What the exercise asks
Please write out exactly the lines of the data below from the line holding "ATOM 198 O O" through the line holding "ATOM 205 O O", and leave out the rest.

======== Data to use ========

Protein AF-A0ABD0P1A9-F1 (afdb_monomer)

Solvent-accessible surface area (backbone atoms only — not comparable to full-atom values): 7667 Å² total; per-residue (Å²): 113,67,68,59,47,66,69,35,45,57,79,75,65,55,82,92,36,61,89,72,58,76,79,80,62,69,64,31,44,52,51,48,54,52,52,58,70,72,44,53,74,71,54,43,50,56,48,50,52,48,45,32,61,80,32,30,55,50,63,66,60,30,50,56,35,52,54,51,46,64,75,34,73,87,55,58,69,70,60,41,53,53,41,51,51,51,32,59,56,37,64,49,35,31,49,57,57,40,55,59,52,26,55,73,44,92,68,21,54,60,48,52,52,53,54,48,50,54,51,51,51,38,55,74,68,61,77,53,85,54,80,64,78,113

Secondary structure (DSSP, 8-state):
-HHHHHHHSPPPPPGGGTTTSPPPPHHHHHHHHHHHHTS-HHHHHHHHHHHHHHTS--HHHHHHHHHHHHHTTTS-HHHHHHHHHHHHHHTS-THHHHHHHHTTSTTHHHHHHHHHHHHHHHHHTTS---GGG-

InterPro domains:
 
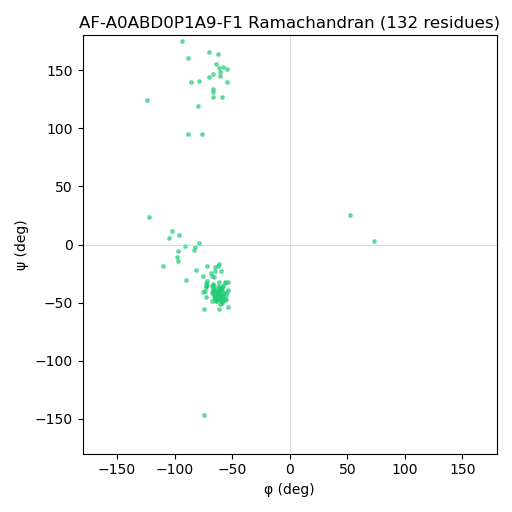 IPR035372 Malonyl-CoA decarboxylase, N-terminal [PF17408] (55-125)
  IPR038351 Malonyl-CoA decarboxylase, N-terminal domain superfamily [G3DSA:1.20.140.90] (1-134)
  IPR038917 Malonyl-CoA decarboxylase [PTHR28641] (8-134)

Foldseek 3Di:
DVVLCVQLQDDQDQPVCNPPDDQPDLVSLVSVLVVLVPDDLVVNVVVVLCCLVVQAAPPVQLVVLVVVLVVCPPDDPVVNVVSVVSSVSRNGGSVVSSLVSLVVDVCSVVSVVVSVVSLVVCVVVVVDPDPSSD

Nearest PDB structures (foldseek):
  2ygw-assembly1_B  TM=9.405E-01  e=1.736E-10  Homo sapiens
  2ygw-assembly1_A  TM=9.602E-01  e=1.052E-09  Homo sapiens
  4f0x-assembly2_H  TM=9.474E-01  e=1.233E-09  Homo sapiens
  4f0x-assembly1_C  TM=9.472E-01  e=1.233E-09  Homo sapiens
  4f0x-assembly1_A  TM=9.471E-01  e=1.300E-09  Homo sapiens

Sequence (134 aa):
MEEILKKTVALLPTYEMRDKSPPPPESNSLEFMHFYKSLEKEQKLEFLEKLSHDFGVDHRWASDLAAKLLDTQGRDVATILQVEDRLRYSLTPRYRLLLTHISRVQGGVKFLVDLRADLIEFASSKISDSPHMR

Mean predicted aligned error: 3.8 Å

Organism: Cirrhinus mrigala (NCBI:txid683832)

Structure (mmCIF, N/CA/C/O backbone):
data_AF-A0ABD0P1A9-F1
#
_entry.id   AF-A0ABD0P1A9-F1
#
loop_
_atom_site.group_PDB
_atom_site.id
_atom_site.type_symbol
_atom_site.label_atom_id
_atom_site.label_alt_id
_atom_site.label_comp_id
_atom_site.label_asym_id
_atom_site.label_entity_id
_atom_site.label_seq_id
_atom_site.pdbx_PDB_ins_code
_atom_site.Cartn_x
_atom_site.Cartn_y
_atom_site.Cartn_z
_atom_site.occupancy
_atom_site.B_iso_or_equiv
_atom_site.auth_seq_id
_atom_site.auth_comp_id
_atom_site.auth_asym_id
_atom_site.auth_atom_id
_atom_site.pdbx_PDB_model_num
ATOM 1 N N . MET A 1 1 ? -13.181 -9.751 8.177 1.00 83.69 1 MET A N 1
ATOM 2 C CA . MET A 1 1 ? -11.952 -8.984 7.868 1.00 83.69 1 MET A CA 1
ATOM 3 C C . MET A 1 1 ? -11.619 -8.994 6.380 1.00 83.69 1 MET A C 1
ATOM 5 O 
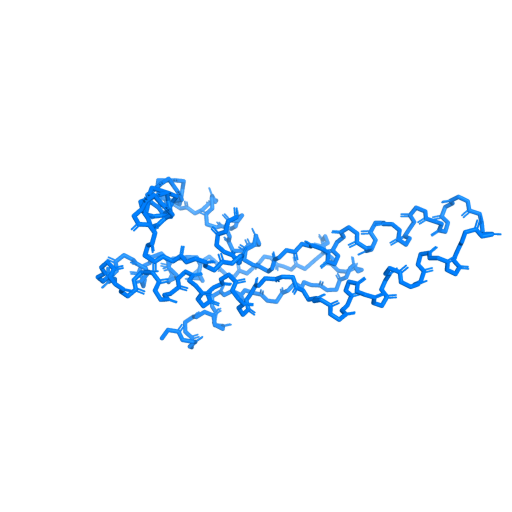O . MET A 1 1 ? -11.317 -7.945 5.836 1.00 83.69 1 MET A O 1
ATOM 9 N N . GLU A 1 2 ? -11.707 -10.132 5.690 1.00 89.88 2 GLU A N 1
ATOM 10 C CA . GLU A 1 2 ? -11.348 -10.200 4.264 1.00 89.88 2 GLU A CA 1
ATOM 11 C C . GLU A 1 2 ? -12.263 -9.389 3.336 1.00 89.88 2 GLU A C 1
ATOM 13 O O . GLU A 1 2 ? -11.775 -8.636 2.498 1.00 89.88 2 GLU A O 1
ATOM 18 N N . GLU A 1 3 ? -13.580 -9.491 3.524 1.00 92.12 3 GLU A N 1
ATOM 19 C CA . GLU A 1 3 ? -14.567 -8.785 2.693 1.00 92.12 3 GLU A CA 1
ATOM 20 C C . GLU A 1 3 ? -14.404 -7.264 2.749 1.00 92.12 3 GLU A C 1
ATOM 22 O O . GLU A 1 3 ? -14.405 -6.595 1.716 1.00 92.12 3 GLU A O 1
ATOM 27 N N . ILE A 1 4 ? -14.187 -6.714 3.950 1.00 94.75 4 ILE A N 1
ATOM 28 C CA . ILE A 1 4 ? -13.967 -5.275 4.106 1.00 94.75 4 ILE A CA 1
ATOM 29 C C . ILE A 1 4 ? -12.670 -4.849 3.414 1.00 94.75 4 ILE A C 1
ATOM 31 O O . ILE A 1 4 ? -12.686 -3.875 2.674 1.00 94.75 4 ILE A O 1
ATOM 35 N N . LEU A 1 5 ? -11.578 -5.612 3.548 1.00 95.38 5 LEU A N 1
ATOM 36 C CA . LEU A 1 5 ? -10.310 -5.291 2.893 1.00 95.38 5 LEU A CA 1
ATOM 37 C C . LEU A 1 5 ? -10.431 -5.341 1.363 1.00 95.38 5 LEU A C 1
ATOM 39 O O . LEU A 1 5 ? -9.982 -4.418 0.688 1.00 95.38 5 LEU A O 1
ATOM 43 N N . LYS A 1 6 ? -11.091 -6.364 0.807 1.00 93.75 6 LYS A N 1
ATOM 44 C CA . LYS A 1 6 ? -11.351 -6.470 -0.641 1.00 93.75 6 LYS A CA 1
ATOM 45 C C . LYS A 1 6 ? -12.189 -5.305 -1.164 1.00 93.75 6 LYS A C 1
ATOM 47 O O . LYS A 1 6 ? 
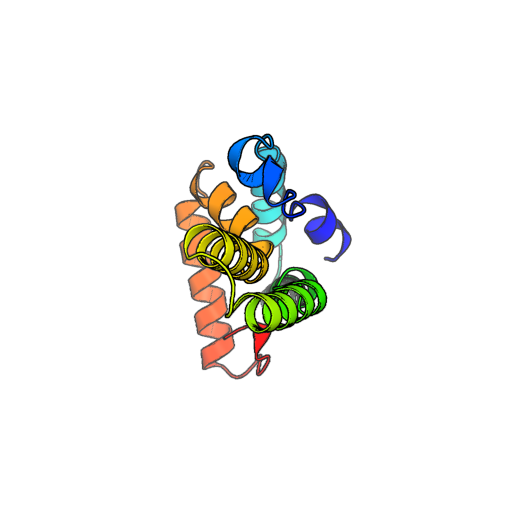-11.938 -4.825 -2.267 1.00 93.75 6 LYS A O 1
ATOM 52 N N . LYS A 1 7 ? -13.160 -4.845 -0.375 1.00 93.38 7 LYS A N 1
ATOM 53 C CA . LYS A 1 7 ? -14.032 -3.720 -0.721 1.00 93.38 7 LYS A CA 1
ATOM 54 C C . LY
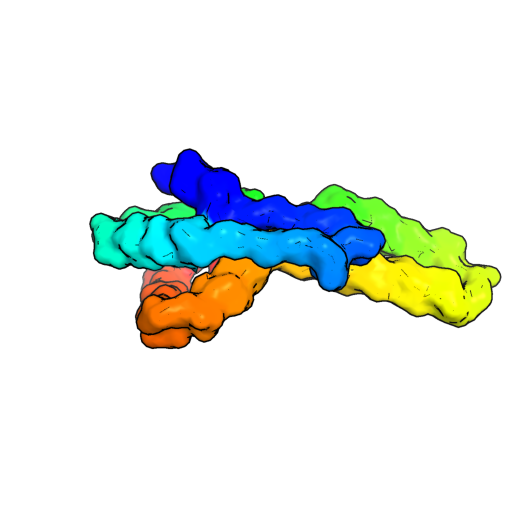S A 1 7 ? -13.308 -2.374 -0.643 1.00 93.38 7 LYS A C 1
ATOM 56 O O . LYS A 1 7 ? -13.459 -1.546 -1.539 1.00 93.38 7 LYS A O 1
ATOM 61 N N . THR A 1 8 ? -12.542 -2.134 0.421 1.00 94.62 8 THR A N 1
ATOM 62 C CA . THR A 1 8 ? -11.971 -0.809 0.704 1.00 94.62 8 THR A CA 1
ATOM 63 C C . THR A 1 8 ? -10.600 -0.598 0.073 1.00 94.62 8 THR A C 1
ATOM 65 O O . THR A 1 8 ? -10.262 0.532 -0.280 1.00 94.62 8 THR A O 1
ATOM 68 N N . VAL A 1 9 ? -9.801 -1.657 -0.090 1.00 94.00 9 VAL A N 1
ATOM 69 C CA . VAL A 1 9 ? -8.462 -1.574 -0.685 1.00 94.00 9 VAL A CA 1
ATOM 70 C C . VAL A 1 9 ? -8.558 -1.740 -2.199 1.00 94.00 9 VAL A C 1
ATOM 72 O O . VAL A 1 9 ? -8.557 -2.851 -2.739 1.00 94.00 9 VAL A O 1
ATOM 75 N N . ALA A 1 10 ? -8.608 -0.604 -2.894 1.00 90.62 10 ALA A N 1
ATOM 76 C CA . ALA A 1 10 ? -8.673 -0.566 -4.348 1.00 90.62 10 ALA A CA 1
ATOM 77 C C . ALA A 1 10 ? -7.525 -1.354 -5.012 1.00 90.62 10 ALA A C 1
ATOM 79 O O . ALA A 1 10 ? -6.422 -1.506 -4.474 1.00 90.62 10 ALA A O 1
ATOM 80 N N . LEU A 1 11 ? -7.803 -1.876 -6.205 1.00 89.38 11 LEU A N 1
ATOM 81 C CA . LEU A 1 11 ? -6.766 -2.420 -7.075 1.00 89.38 11 LEU A CA 1
ATOM 82 C C . LEU A 1 11 ? -5.853 -1.285 -7.541 1.00 89.38 11 LEU A C 1
ATOM 84 O O . LEU A 1 11 ? -6.309 -0.159 -7.751 1.00 89.38 11 LEU A O 1
ATOM 88 N N . LEU A 1 12 ? -4.568 -1.590 -7.720 1.00 87.56 12 LEU A N 1
ATOM 89 C CA . LEU A 1 12 ? -3.683 -0.658 -8.403 1.00 87.56 12 LEU A CA 1
ATOM 90 C C . LEU A 1 12 ? -4.129 -0.564 -9.867 1.00 87.56 12 LEU A C 1
ATOM 92 O O . LEU A 1 12 ? -4.351 -1.603 -10.496 1.00 87.56 12 LEU A O 1
ATOM 96 N N . PRO A 1 13 ? -4.297 0.651 -10.412 1.00 90.25 13 PRO A N 1
ATOM 97 C CA . PRO A 1 13 ? -4.580 0.800 -11.827 1.00 90.25 13 PRO A CA 1
ATOM 98 C C . PRO A 1 13 ? -3.418 0.263 -12.669 1.00 90.25 13 PRO A C 1
ATOM 100 O O . PRO A 1 13 ? -2.303 0.067 -12.188 1.00 90.25 13 PRO A O 1
ATOM 103 N N . THR A 1 14 ? -3.659 0.022 -13.955 1.00 92.06 14 THR A N 1
ATOM 104 C CA . THR A 1 14 ? -2.549 -0.304 -14.857 1.00 92.06 14 THR A CA 1
ATOM 105 C C . THR A 1 14 ? -1.570 0.868 -14.913 1.00 92.06 14 THR A C 1
ATOM 107 O O . THR A 1 14 ? -1.959 2.028 -14.748 1.00 92.06 14 THR A O 1
ATOM 110 N N . TYR A 1 15 ? -0.294 0.583 -15.178 1.00 92.75 15 TYR A N 1
ATOM 111 C CA . TYR A 1 15 ? 0.747 1.612 -15.253 1.00 92.75 15 TYR A CA 1
ATOM 112 C C . TYR A 1 15 ? 0.374 2.743 -16.227 1.00 92.75 15 TYR A C 1
ATOM 114 O O . TYR A 1 15 ? 0.598 3.918 -15.944 1.00 92.75 15 TYR A O 1
ATOM 122 N N . GLU A 1 16 ? -0.243 2.399 -17.355 1.00 94.06 16 GLU A N 1
ATOM 123 C CA . GLU A 1 16 ? -0.706 3.330 -18.383 1.00 94.06 16 GLU A CA 1
ATOM 124 C C . GLU A 1 16 ? -1.866 4.225 -17.910 1.00 94.06 16 GLU A C 1
ATOM 126 O O . GLU A 1 16 ? -2.025 5.341 -18.406 1.00 94.06 16 GLU A O 1
ATOM 131 N N . MET A 1 17 ? -2.664 3.757 -16.945 1.00 91.44 17 MET A N 1
ATOM 132 C CA . MET A 1 17 ? -3.828 4.464 -16.400 1.00 91.44 17 MET A CA 1
ATOM 133 C C . MET A 1 17 ? -3.573 5.070 -15.015 1.00 91.44 17 MET A C 1
ATOM 135 O O . MET A 1 17 ? -4.505 5.614 -14.417 1.00 91.44 17 MET A O 1
ATOM 139 N N . ARG A 1 18 ? -2.339 5.014 -14.497 1.00 88.00 18 ARG A N 1
ATOM 140 C CA . ARG A 1 18 ? -2.009 5.428 -13.122 1.00 88.00 18 ARG A CA 1
ATOM 141 C C . ARG A 1 18 ? -2.405 6.868 -12.782 1.00 88.00 18 ARG A C 1
ATOM 143 O O . ARG A 1 18 ? -2.825 7.119 -11.660 1.00 88.00 18 ARG A O 1
ATOM 150 N N . ASP A 1 19 ? -2.342 7.771 -13.761 1.00 86.69 19 ASP A N 1
ATOM 151 C CA . ASP A 1 19 ? -2.666 9.197 -13.592 1.00 86.69 19 ASP A CA 1
ATOM 152 C C . ASP A 1 19 ? -4.095 9.550 -14.038 1.00 86.69 19 ASP A C 1
ATOM 154 O O . ASP A 1 19 ? -4.567 10.661 -13.815 1.00 86.69 19 ASP A O 1
ATOM 158 N N . LYS A 1 20 ? -4.784 8.616 -14.705 1.00 87.69 20 LYS A N 1
ATOM 159 C CA . LYS A 1 20 ? -6.107 8.837 -15.319 1.00 87.69 20 LYS A CA 1
ATOM 160 C C . LYS A 1 20 ? -7.234 8.107 -14.601 1.00 87.69 20 LYS A C 1
ATOM 162 O O . LYS A 1 20 ? -8.400 8.425 -14.819 1.00 87.69 20 LYS A O 1
ATOM 167 N N . SER A 1 21 ? -6.898 7.103 -13.798 1.00 85.88 21 SER A N 1
ATOM 168 C CA . SER A 1 21 ? -7.893 6.306 -13.090 1.00 85.88 21 SER A CA 1
ATOM 169 C C . SER A 1 21 ? -8.595 7.170 -12.046 1.00 85.88 21 SER A C 1
ATOM 171 O O . SER A 1 21 ? -7.918 7.896 -11.311 1.00 85.88 21 SER A O 1
ATOM 173 N N . PRO A 1 22 ? -9.935 7.116 -11.966 1.00 86.75 22 PRO A N 1
ATOM 174 C CA . PRO A 1 22 ? -10.654 7.864 -10.951 1.00 86.75 22 PRO A CA 1
ATOM 175 C C . PRO A 1 22 ? -10.214 7.394 -9.557 1.00 86.75 22 PRO A C 1
ATOM 177 O O . PRO A 1 22 ? -9.939 6.203 -9.369 1.00 86.75 22 PRO A O 1
ATOM 180 N N . PRO A 1 23 ? -10.143 8.302 -8.569 1.00 85.44 23 PRO A N 1
ATOM 181 C CA . PRO A 1 23 ? -9.889 7.892 -7.200 1.00 85.44 23 PRO A CA 1
ATOM 182 C C . PRO A 1 23 ? -11.014 6.958 -6.719 1.00 85.44 23 PRO A C 1
ATOM 184 O O . PRO A 1 23 ? -12.166 7.118 -7.136 1.00 85.44 23 PRO A O 1
ATOM 187 N N . PRO A 1 24 ? -10.713 5.994 -5.832 1.00 88.75 24 PRO A N 1
ATOM 188 C CA . PRO A 1 24 ? -11.739 5.201 -5.183 1.00 88.75 24 PRO A CA 1
ATOM 189 C C . PRO A 1 24 ? -12.711 6.108 -4.409 1.00 88.75 24 PRO A C 1
ATOM 191 O O . PRO A 1 24 ? -12.314 7.186 -3.950 1.00 88.75 24 PRO A O 1
ATOM 194 N N . PRO A 1 25 ? -13.973 5.676 -4.236 1.00 91.94 25 PRO A N 1
ATOM 195 C CA . PRO A 1 25 ? -14.966 6.432 -3.484 1.00 91.94 25 PRO A CA 1
ATOM 196 C C . PRO A 1 25 ? -14.484 6.770 -2.072 1.00 91.94 25 PRO A C 1
ATOM 198 O O . PRO A 1 25 ? -13.924 5.918 -1.382 1.00 91.94 25 PRO A O 1
ATOM 201 N N . GLU A 1 26 ? -14.770 7.988 -1.605 1.00 92.56 26 GLU A N 1
ATOM 202 C CA . GLU A 1 26 ? -14.443 8.414 -0.235 1.00 92.56 26 GLU A CA 1
ATOM 203 C C . GLU A 1 26 ? -15.047 7.477 0.825 1.00 92.56 26 GLU A C 1
ATOM 205 O O . GLU A 1 26 ? -14.426 7.214 1.858 1.00 92.56 26 GLU A O 1
ATOM 210 N N . SER A 1 27 ? -16.214 6.890 0.528 1.00 94.25 27 SER A N 1
ATOM 211 C CA . SER A 1 27 ? -16.872 5.891 1.373 1.00 94.25 27 SER A CA 1
ATOM 212 C C . SER A 1 27 ? -15.967 4.712 1.725 1.00 94.25 27 SER A C 1
ATOM 214 O O . SER A 1 27 ? -16.075 4.199 2.832 1.00 94.25 27 SER A O 1
ATOM 216 N N . ASN A 1 28 ? -15.041 4.311 0.846 1.00 95.00 28 ASN A N 1
ATOM 217 C CA . ASN A 1 28 ? -14.118 3.208 1.121 1.00 95.00 28 ASN A CA 1
ATOM 218 C C . ASN A 1 28 ? -13.157 3.547 2.269 1.00 95.00 28 ASN A C 1
ATOM 220 O O . ASN A 1 28 ? -12.921 2.715 3.143 1.00 95.00 28 ASN A O 1
A
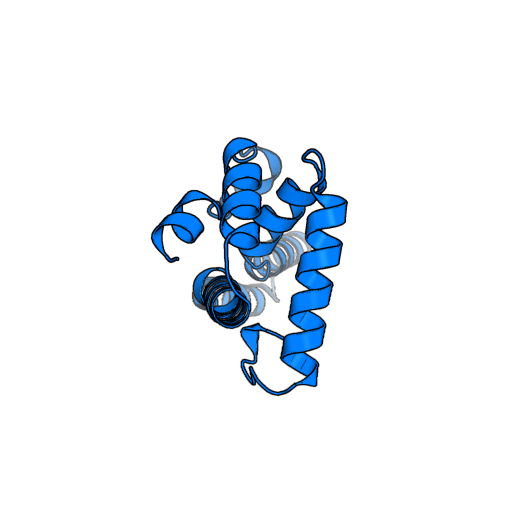TOM 224 N N . SER A 1 29 ? -12.626 4.773 2.288 1.00 96.25 29 SER A N 1
ATOM 225 C CA . SER A 1 29 ? -11.762 5.256 3.371 1.00 96.25 29 SER A CA 1
ATOM 226 C C . SER A 1 29 ? -12.531 5.333 4.687 1.00 96.25 29 SER A C 1
ATOM 228 O O . SER A 1 29 ? -12.044 4.867 5.715 1.00 96.25 29 SER A O 1
ATOM 230 N N . LEU A 1 30 ? -13.749 5.884 4.652 1.00 96.75 30 LEU A N 1
ATOM 231 C CA . LEU A 1 30 ? -14.595 6.018 5.839 1.00 96.75 30 LEU A CA 1
ATOM 232 C C . LEU A 1 30 ? -14.994 4.654 6.413 1.00 96.75 30 LEU A C 1
ATOM 234 O O . LEU A 1 30 ? -14.934 4.461 7.625 1.00 96.75 30 LEU A O 1
ATOM 238 N N . GLU A 1 31 ? -15.346 3.696 5.556 1.00 97.25 31 GLU A N 1
ATOM 239 C CA . GLU A 1 31 ? -15.722 2.344 5.967 1.00 97.25 31 GLU A CA 1
ATOM 240 C C . GLU A 1 31 ? -14.531 1.583 6.559 1.00 97.25 31 GLU A C 1
ATOM 242 O O . GLU A 1 31 ? -14.671 0.970 7.616 1.00 97.25 31 GLU A O 1
ATOM 247 N N . PHE A 1 32 ? -13.340 1.695 5.954 1.00 97.94 32 PHE A N 1
ATOM 248 C CA . PHE A 1 32 ? -12.106 1.139 6.518 1.00 97.94 32 PHE A CA 1
ATOM 249 C C . PHE A 1 32 ? -11.817 1.724 7.903 1.00 97.94 32 PHE A C 1
ATOM 251 O O . PHE A 1 32 ? -11.576 0.987 8.858 1.00 97.94 32 PHE A O 1
ATOM 258 N N . MET A 1 33 ? -11.873 3.054 8.025 1.00 98.00 33 MET A N 1
ATOM 259 C CA . MET A 1 33 ? -11.617 3.748 9.286 1.00 98.00 33 MET A CA 1
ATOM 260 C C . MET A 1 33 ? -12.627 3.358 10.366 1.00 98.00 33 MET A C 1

========

Task answer
ATOM 198 O O . PRO A 1 25 ? -13.924 5.918 -1.382 1.00 91.94 25 PRO A O 1
ATOM 201 N N . GLU A 1 26 ? -14.770 7.988 -1.605 1.00 92.56 26 GLU A N 1
ATOM 202 C CA . GLU A 1 26 ? -14.443 8.414 -0.235 1.00 92.56 26 GLU A CA 1
ATOM 203 C C . GLU A 1 26 ? -15.047 7.477 0.825 1.00 92.56 26 GLU A C 1
ATOM 205 O O . GLU A 1 26 ? -14.426 7.214 1.858 1.00 92.56 26 GLU A O 1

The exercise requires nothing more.